In OpenStack at the moment, there is the ability to create instance types with disk size 0. The API documentation states the following:

"The size of the root disk that will be created in GiB. If 0 the root disk will be set to exactly the size of the image used to deploy the instance. However, in this case filter scheduler cannot select the compute host based on the virtual image size. Therefore, 0 should only be used for volume booted instances or for testing purposes."

In a cloud environment where a deployer wants to offer boot-from-volume instances, those instance types will be there. However, this means that a user can upload an image of 4TB and boot small instances where each one will have 4TB of storage, potentially exhausting the disks local storage (or Ceph cluster if using Ceph for ephemeral storage).

I'm not sure if this is a security issue or it should be published as an advisory, but I believe there should be an option to disable the feature of booting an instance with the exact size of the image used so deployers have the ability/choice to provide boot-from-volume instance types.

I can confirm this in our environment that if a customer creates an instance with 200GB of ephemeral disk space, they can take an image of it, then create an instance with that image on an instance type that has no ephemeral disk space and get 200GB of disk.

Tags: security
Revision history for this message
Mohammed Naser (mnaser) wrote :

I've added Matt to this bug as he has helped discuss the details of this issue and figure out parts of it.

Revision history for this message
Matt Riedemann (mriedem) wrote :

Adding mdbooth given his background in the nova block device and imagebackend code.

I did point out https://review.openstack.org/#/c/511965/ to mnaser but that's really just a spec that's up for discussion at this point, and is mostly an artifact from discussions at the Boston Forum for Pike, and trying to document a lot of the use cases and previous attempts around volume-backed flavors.

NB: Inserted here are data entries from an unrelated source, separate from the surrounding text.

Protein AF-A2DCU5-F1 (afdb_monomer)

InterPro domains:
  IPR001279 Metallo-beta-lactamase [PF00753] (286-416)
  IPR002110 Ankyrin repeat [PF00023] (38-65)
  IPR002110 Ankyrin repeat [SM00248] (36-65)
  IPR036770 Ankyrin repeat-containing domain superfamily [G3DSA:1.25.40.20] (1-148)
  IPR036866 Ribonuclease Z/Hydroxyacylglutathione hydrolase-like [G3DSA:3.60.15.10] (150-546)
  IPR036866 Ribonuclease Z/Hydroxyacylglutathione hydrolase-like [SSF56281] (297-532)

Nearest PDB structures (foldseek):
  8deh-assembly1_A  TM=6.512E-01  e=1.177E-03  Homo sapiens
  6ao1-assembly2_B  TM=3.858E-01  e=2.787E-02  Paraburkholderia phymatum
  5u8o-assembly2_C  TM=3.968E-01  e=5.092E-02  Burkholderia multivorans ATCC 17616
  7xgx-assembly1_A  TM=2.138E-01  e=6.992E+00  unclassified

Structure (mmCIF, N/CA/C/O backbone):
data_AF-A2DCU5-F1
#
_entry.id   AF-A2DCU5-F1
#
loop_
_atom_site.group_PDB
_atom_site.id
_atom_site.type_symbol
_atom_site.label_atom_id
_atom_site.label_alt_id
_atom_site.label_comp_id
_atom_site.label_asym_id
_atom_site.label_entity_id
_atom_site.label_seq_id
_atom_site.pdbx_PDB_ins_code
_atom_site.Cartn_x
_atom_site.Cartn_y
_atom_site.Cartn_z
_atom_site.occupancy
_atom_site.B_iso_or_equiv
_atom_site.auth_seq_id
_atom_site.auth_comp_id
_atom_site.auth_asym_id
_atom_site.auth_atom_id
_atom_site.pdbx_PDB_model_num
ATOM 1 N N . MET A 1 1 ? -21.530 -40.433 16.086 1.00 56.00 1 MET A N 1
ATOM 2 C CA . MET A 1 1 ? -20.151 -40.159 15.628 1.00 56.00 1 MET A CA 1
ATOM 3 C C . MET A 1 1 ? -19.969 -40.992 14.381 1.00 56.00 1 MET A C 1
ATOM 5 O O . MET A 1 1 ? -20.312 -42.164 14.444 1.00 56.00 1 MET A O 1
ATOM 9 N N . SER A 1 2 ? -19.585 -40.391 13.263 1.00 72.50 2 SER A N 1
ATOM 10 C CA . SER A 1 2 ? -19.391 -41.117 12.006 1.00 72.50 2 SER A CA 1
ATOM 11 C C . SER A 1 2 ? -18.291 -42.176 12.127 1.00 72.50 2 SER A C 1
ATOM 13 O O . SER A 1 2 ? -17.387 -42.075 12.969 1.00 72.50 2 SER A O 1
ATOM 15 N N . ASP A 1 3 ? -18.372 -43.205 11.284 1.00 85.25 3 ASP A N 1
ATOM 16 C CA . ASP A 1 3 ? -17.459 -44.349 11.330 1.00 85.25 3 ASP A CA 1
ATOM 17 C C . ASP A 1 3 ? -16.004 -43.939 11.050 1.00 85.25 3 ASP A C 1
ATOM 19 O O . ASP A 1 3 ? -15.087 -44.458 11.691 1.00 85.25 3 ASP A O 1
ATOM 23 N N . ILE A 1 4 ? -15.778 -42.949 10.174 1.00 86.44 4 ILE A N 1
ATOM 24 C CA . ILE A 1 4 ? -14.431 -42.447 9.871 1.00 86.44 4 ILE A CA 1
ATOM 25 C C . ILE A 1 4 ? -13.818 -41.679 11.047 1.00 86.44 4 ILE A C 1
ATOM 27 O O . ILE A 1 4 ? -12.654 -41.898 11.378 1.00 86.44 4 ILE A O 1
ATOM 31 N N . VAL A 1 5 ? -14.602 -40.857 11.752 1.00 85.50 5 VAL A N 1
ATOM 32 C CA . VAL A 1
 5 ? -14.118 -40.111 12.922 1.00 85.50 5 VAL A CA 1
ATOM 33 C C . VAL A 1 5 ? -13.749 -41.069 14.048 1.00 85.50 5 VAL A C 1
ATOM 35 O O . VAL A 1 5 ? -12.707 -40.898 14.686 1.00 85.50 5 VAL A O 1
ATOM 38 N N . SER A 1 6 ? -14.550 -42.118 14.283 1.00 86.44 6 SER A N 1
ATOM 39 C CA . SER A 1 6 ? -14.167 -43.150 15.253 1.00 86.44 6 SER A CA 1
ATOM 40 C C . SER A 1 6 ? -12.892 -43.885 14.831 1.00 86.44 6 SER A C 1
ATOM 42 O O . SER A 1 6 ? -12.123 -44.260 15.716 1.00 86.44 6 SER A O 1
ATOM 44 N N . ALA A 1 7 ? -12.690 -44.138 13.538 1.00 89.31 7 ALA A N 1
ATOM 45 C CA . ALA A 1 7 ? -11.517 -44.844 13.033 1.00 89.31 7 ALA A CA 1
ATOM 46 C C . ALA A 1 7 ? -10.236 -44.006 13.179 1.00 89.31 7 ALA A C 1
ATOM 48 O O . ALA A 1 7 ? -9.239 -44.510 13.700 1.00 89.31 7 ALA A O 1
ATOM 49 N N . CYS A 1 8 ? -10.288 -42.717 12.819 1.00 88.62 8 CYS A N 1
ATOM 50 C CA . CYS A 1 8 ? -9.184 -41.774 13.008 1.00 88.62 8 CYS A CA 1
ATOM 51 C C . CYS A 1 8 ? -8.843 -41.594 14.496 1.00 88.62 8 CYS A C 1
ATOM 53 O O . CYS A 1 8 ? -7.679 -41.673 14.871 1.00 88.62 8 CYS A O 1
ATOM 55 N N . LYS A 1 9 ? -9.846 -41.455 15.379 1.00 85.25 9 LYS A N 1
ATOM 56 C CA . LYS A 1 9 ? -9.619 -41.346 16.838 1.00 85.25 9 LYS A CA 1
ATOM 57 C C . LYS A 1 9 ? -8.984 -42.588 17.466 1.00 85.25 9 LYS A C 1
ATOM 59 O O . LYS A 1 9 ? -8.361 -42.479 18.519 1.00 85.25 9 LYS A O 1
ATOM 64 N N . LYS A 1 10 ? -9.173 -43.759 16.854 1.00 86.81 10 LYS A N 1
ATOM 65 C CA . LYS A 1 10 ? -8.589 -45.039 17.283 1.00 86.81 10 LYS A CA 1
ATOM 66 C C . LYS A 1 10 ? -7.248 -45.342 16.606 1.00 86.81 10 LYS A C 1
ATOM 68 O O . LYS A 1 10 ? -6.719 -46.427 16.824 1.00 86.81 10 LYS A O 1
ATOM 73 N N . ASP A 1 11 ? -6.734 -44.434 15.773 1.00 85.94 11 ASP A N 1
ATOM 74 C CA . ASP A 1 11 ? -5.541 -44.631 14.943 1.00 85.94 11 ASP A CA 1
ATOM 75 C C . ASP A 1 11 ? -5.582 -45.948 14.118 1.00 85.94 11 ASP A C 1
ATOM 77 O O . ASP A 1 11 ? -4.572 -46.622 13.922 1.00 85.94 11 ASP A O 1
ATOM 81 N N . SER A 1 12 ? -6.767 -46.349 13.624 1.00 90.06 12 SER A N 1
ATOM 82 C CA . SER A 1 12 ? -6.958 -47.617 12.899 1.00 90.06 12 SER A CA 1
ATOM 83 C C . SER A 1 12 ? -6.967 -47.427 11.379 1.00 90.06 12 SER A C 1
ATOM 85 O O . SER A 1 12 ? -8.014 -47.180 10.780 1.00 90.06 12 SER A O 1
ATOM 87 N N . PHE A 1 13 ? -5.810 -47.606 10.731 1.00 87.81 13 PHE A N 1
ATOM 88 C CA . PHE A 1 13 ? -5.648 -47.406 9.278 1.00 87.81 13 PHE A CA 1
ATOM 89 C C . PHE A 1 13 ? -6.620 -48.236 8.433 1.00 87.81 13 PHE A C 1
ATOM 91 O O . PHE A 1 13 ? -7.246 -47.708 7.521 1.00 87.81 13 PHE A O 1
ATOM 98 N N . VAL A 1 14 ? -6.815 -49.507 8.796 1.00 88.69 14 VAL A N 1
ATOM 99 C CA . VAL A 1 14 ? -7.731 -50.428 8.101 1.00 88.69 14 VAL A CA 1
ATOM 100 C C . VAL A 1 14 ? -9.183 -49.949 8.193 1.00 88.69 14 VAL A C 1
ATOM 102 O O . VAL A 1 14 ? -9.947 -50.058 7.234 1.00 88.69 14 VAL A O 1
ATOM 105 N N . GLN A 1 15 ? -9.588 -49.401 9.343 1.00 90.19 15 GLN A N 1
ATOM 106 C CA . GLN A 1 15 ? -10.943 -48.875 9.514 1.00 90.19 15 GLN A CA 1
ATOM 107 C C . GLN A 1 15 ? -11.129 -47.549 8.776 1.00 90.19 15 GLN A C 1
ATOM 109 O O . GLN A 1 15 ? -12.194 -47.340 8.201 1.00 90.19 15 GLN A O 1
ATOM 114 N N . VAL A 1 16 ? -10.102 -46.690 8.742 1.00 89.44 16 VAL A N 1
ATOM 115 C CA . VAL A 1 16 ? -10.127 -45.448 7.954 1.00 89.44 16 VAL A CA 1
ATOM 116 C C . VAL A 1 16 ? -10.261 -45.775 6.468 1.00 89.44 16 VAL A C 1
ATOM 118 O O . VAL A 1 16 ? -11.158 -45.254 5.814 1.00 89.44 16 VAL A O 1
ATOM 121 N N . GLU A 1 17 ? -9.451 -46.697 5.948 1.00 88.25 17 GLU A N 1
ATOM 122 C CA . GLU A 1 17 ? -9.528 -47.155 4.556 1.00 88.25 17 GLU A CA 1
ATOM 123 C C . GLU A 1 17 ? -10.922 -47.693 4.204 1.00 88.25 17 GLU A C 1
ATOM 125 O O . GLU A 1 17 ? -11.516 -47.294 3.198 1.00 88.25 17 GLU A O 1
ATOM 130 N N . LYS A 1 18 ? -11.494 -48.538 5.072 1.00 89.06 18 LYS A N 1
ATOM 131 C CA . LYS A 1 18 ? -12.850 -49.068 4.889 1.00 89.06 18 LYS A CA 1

For this bug, it's probably not unreasonable to add a config option to nova to determine if a flavor with root disk=0 will not be allowed unless you're booting from volume. We could check this in the API.

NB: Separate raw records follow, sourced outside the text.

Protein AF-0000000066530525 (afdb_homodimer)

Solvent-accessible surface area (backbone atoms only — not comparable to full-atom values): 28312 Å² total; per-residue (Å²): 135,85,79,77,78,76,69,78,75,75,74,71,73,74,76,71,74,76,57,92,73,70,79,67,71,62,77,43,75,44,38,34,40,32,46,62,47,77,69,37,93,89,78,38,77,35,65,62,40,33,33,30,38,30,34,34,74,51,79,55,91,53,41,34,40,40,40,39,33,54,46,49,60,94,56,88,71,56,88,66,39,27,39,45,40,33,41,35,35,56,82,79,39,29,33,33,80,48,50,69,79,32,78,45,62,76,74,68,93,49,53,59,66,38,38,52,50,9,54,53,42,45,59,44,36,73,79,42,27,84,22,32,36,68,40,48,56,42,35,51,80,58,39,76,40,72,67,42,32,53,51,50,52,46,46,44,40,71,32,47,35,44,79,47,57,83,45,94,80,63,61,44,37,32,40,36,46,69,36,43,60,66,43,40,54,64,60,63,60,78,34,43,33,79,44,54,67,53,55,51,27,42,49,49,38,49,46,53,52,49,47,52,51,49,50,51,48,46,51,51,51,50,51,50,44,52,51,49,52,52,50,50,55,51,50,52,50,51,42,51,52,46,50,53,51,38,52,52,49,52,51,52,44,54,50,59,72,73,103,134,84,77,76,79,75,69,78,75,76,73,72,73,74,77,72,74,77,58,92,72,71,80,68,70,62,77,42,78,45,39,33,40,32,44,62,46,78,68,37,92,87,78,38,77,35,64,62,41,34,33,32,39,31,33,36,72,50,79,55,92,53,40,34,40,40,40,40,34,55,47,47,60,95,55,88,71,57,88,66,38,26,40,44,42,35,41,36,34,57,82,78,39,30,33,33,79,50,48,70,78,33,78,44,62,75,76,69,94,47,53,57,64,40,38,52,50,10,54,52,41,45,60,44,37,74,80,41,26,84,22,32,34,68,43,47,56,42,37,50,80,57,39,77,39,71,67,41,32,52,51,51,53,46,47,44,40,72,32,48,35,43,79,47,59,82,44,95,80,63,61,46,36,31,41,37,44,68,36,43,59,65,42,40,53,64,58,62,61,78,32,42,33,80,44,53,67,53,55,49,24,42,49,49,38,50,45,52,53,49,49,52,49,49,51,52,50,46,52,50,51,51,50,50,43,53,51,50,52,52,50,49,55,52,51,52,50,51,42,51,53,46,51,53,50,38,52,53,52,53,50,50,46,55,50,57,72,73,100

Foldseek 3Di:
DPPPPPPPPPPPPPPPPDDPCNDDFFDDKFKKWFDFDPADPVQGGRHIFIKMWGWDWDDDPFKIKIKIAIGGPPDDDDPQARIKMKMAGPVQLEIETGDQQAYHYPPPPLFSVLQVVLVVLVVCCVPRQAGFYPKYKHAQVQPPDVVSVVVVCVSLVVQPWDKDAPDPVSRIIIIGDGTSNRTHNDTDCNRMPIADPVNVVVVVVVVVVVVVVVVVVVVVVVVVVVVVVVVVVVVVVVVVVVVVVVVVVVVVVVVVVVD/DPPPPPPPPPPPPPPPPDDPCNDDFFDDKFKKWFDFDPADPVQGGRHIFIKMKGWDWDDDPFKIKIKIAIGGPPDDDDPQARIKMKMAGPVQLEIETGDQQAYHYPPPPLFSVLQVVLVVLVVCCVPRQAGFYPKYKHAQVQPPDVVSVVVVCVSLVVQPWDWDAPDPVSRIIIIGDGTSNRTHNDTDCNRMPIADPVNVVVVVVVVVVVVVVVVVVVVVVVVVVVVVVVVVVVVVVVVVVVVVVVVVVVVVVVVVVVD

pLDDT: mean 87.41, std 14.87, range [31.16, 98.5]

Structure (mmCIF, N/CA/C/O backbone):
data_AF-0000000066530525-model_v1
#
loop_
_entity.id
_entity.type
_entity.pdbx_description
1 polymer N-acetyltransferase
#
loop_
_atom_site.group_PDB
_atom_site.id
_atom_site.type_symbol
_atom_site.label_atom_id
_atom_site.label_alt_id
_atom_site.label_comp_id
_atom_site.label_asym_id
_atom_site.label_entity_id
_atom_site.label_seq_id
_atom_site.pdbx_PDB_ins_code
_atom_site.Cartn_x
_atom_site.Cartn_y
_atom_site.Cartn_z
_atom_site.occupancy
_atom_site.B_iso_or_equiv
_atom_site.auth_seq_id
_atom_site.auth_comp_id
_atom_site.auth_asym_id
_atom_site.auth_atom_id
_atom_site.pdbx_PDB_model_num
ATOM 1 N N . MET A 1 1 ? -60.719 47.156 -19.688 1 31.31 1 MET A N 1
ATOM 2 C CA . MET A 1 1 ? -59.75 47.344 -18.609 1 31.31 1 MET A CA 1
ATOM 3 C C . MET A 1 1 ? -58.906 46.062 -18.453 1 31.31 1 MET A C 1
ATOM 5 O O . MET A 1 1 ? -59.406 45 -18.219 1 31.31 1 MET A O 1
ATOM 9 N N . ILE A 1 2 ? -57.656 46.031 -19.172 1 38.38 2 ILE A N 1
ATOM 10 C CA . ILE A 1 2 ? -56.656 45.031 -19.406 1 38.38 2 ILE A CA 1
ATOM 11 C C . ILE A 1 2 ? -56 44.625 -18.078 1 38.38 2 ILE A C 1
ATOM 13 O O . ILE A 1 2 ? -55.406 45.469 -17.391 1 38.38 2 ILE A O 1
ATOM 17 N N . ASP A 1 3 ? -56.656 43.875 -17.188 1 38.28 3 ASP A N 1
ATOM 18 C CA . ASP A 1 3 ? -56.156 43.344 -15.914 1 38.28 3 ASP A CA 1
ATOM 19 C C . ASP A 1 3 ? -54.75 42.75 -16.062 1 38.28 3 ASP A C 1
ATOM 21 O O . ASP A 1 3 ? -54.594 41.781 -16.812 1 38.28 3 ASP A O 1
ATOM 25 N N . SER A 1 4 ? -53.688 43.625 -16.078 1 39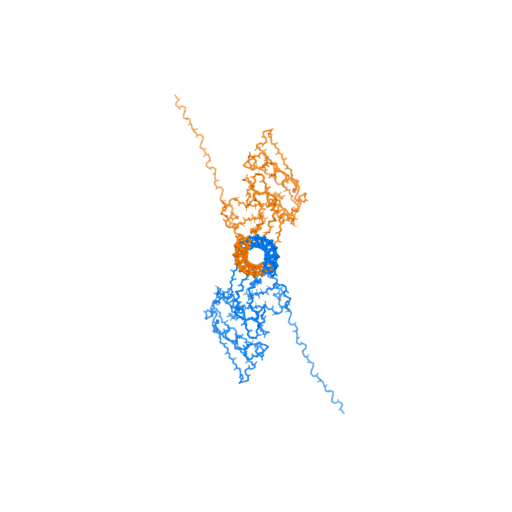.72 4 SER A N 1
ATOM 26 C CA . SER A 1 4 ? -52.25 43.312 -16.094 1 39.72 4 SER A CA 1
ATOM 27 C C . SER A 1 4 ? -51.906 42.281 -15.008 1 39.72 4 SER A C 1
ATOM 29 O O . SER A 1 4 ? -52.125 42.531 -13.82 1 39.72 4 SER A O 1
ATOM 31 N N . ASP A 1 5 ? -52.125 41 -15.219 1 41.25 5 ASP A N 1
ATOM 32 C CA . ASP A 1 5 ? -51.719 39.844 -14.438 1 41.25 5 ASP A CA 1
ATOM 33 C C . ASP A 1 5 ? -50.281 39.938 -13.977 1 41.25 5 ASP A C 1
ATOM 35 O O . ASP A 1 5 ? -49.344 39.844 -14.789 1 41.25 5 ASP A O 1
ATOM 39 N N . THR A 1 6 ? -49.906 41 -13.102 1 38.53 6 THR A N 1
ATOM 40 C CA . THR A 1 6 ? -48.562 41.125 -12.523 1 38.53 6 THR A CA 1
ATOM 41 C C . THR A 1 6 ? -48.125 39.812 -11.906 1 38.53 6 THR A C 1
ATOM 43 O O . THR A 1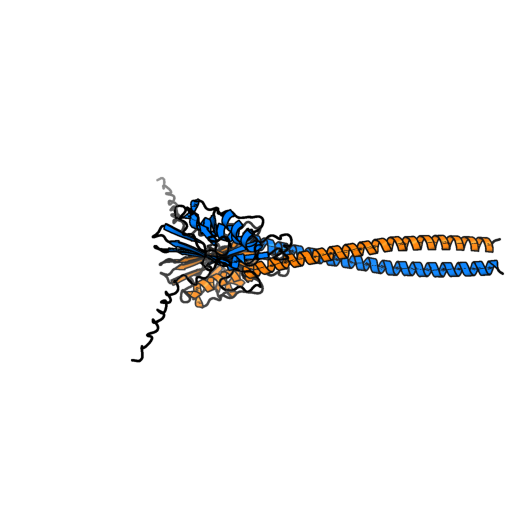 6 ? -48.719 39.312 -10.945 1 38.53 6 THR A O 1
ATOM 46 N N . GLN A 1 7 ? -47.656 38.812 -12.703 1 40.38 7 GLN A N 1
ATOM 47 C CA . GLN A 1 7 ? -47.031 37.594 -12.25 1 40.38 7 GLN A CA 1
ATOM 48 C C . GLN A 1 7 ? -46.062 37.844 -11.117 1 40.38 7 GLN A C 1
ATOM 50 O O . GLN A 1 7 ? -45.188 38.719 -11.211 1 40.38 7 GLN A O 1
ATOM 55 N N . PRO A 1 8 ? -46.438 37.625 -9.828 1 42.31 8 PRO A N 1
ATOM 56 C CA . PRO A 1 8 ? -45.5 37.812 -8.734 1 42.31 8 PRO A CA 1
ATOM 57 C C . PRO A 1 8 ? -44.062 37.406 -9.109 1 42.31 8 PRO A C 1
ATOM 59 O O . PRO A 1 8 ? -43.875 36.375 -9.797 1 42.31 8 PRO A O 1
ATOM 62 N N . ALA A 1 9 ? -43.094 38.344 -9.203 1 38.91 9 ALA A N 1
ATOM 63 C CA . ALA A 1 9 ? -41.656 38.188 -9.367 1 38.91 9 ALA A CA 1
ATOM 64 C C . ALA A 1 9 ? -41.125 37 -8.555 1 38.91 9 ALA A C 1
ATOM 66 O O . ALA A 1 9 ? -41.406 36.906 -7.359 1 38.91 9 ALA A O 1
ATOM 67 N N . ALA A 1 10 ? -40.969 35.844 -9.102 1 38.03 10 ALA A N 1
ATOM 68 C CA . ALA A 1 10 ? -40.156 34.75 -8.531 1 38.03 10 ALA A CA 1
ATOM 69 C C . ALA A 1 10 ? -39 35.312 -7.715 1 38.03 10 ALA A C 1
ATOM 71 O O . ALA A 1 10 ? -38.156 36.062 -8.234 1 38.03 10 ALA A O 1
ATOM 72 N N . GLU A 1 11 ? -39.125 35.812 -6.496 1 35.66 11 GLU A N 1
ATOM 73 C CA . GLU A 1 11 ? -37.969 36.156 -5.652 1 35.66 11 GLU A CA 1
ATOM 74 C C . GLU A 1 11 ? -36.781 35.25 -5.977 1 35.66 11 GLU A C 1
ATOM 76 O O . GLU A 1 11 ? -36.906 34.031 -5.988 1 35.66 11 GLU A O 1
ATOM 81 N N . GLU A 1 12 ? -35.906 35.625 -6.859 1 35.75 12 GLU A N 1
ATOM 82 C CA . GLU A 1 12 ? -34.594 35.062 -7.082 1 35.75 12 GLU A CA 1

For private clouds maybe they don't care. I'm not sure what we'd default this to.

1. Default to enforce makes the most sense for new deployments and security.
2. Default to not enforce would make it backward compatible until a deployer opts into the change.

#1 is probably the better choice though all things considered; the default behavior of something shouldn't be to hand you a loaded gun to shoot yourself with unknowingly, even though I live in 'merica!

I recognize this would introduce config-driven API behavior, which we really try to avoid in Nova, but it's a compromise until we have something built more into the API, like some of the ideas in the spec linked above.

Revision history for this message
Mohammed Naser (mnaser) wrote :

As much as I would like us to default to enforce, I think there will be existing installation which will break as I am willing to bet that there are people who rely on this (as a matter of fact, I know some of our customers do this because it's easier than creating and deleting volumes).

We'd ideally work to transition them out but I can imagine it being a surprise to a user. I think a more sensible thing is to introduce the flag set to non-enforcing but with a warning when the service starts that in <foo>-release, this will be defaulted to enforce.

I'm not sure about the feasibility and the ability to detect if we're using the default value *or* if it was manually added by the deployed in the config.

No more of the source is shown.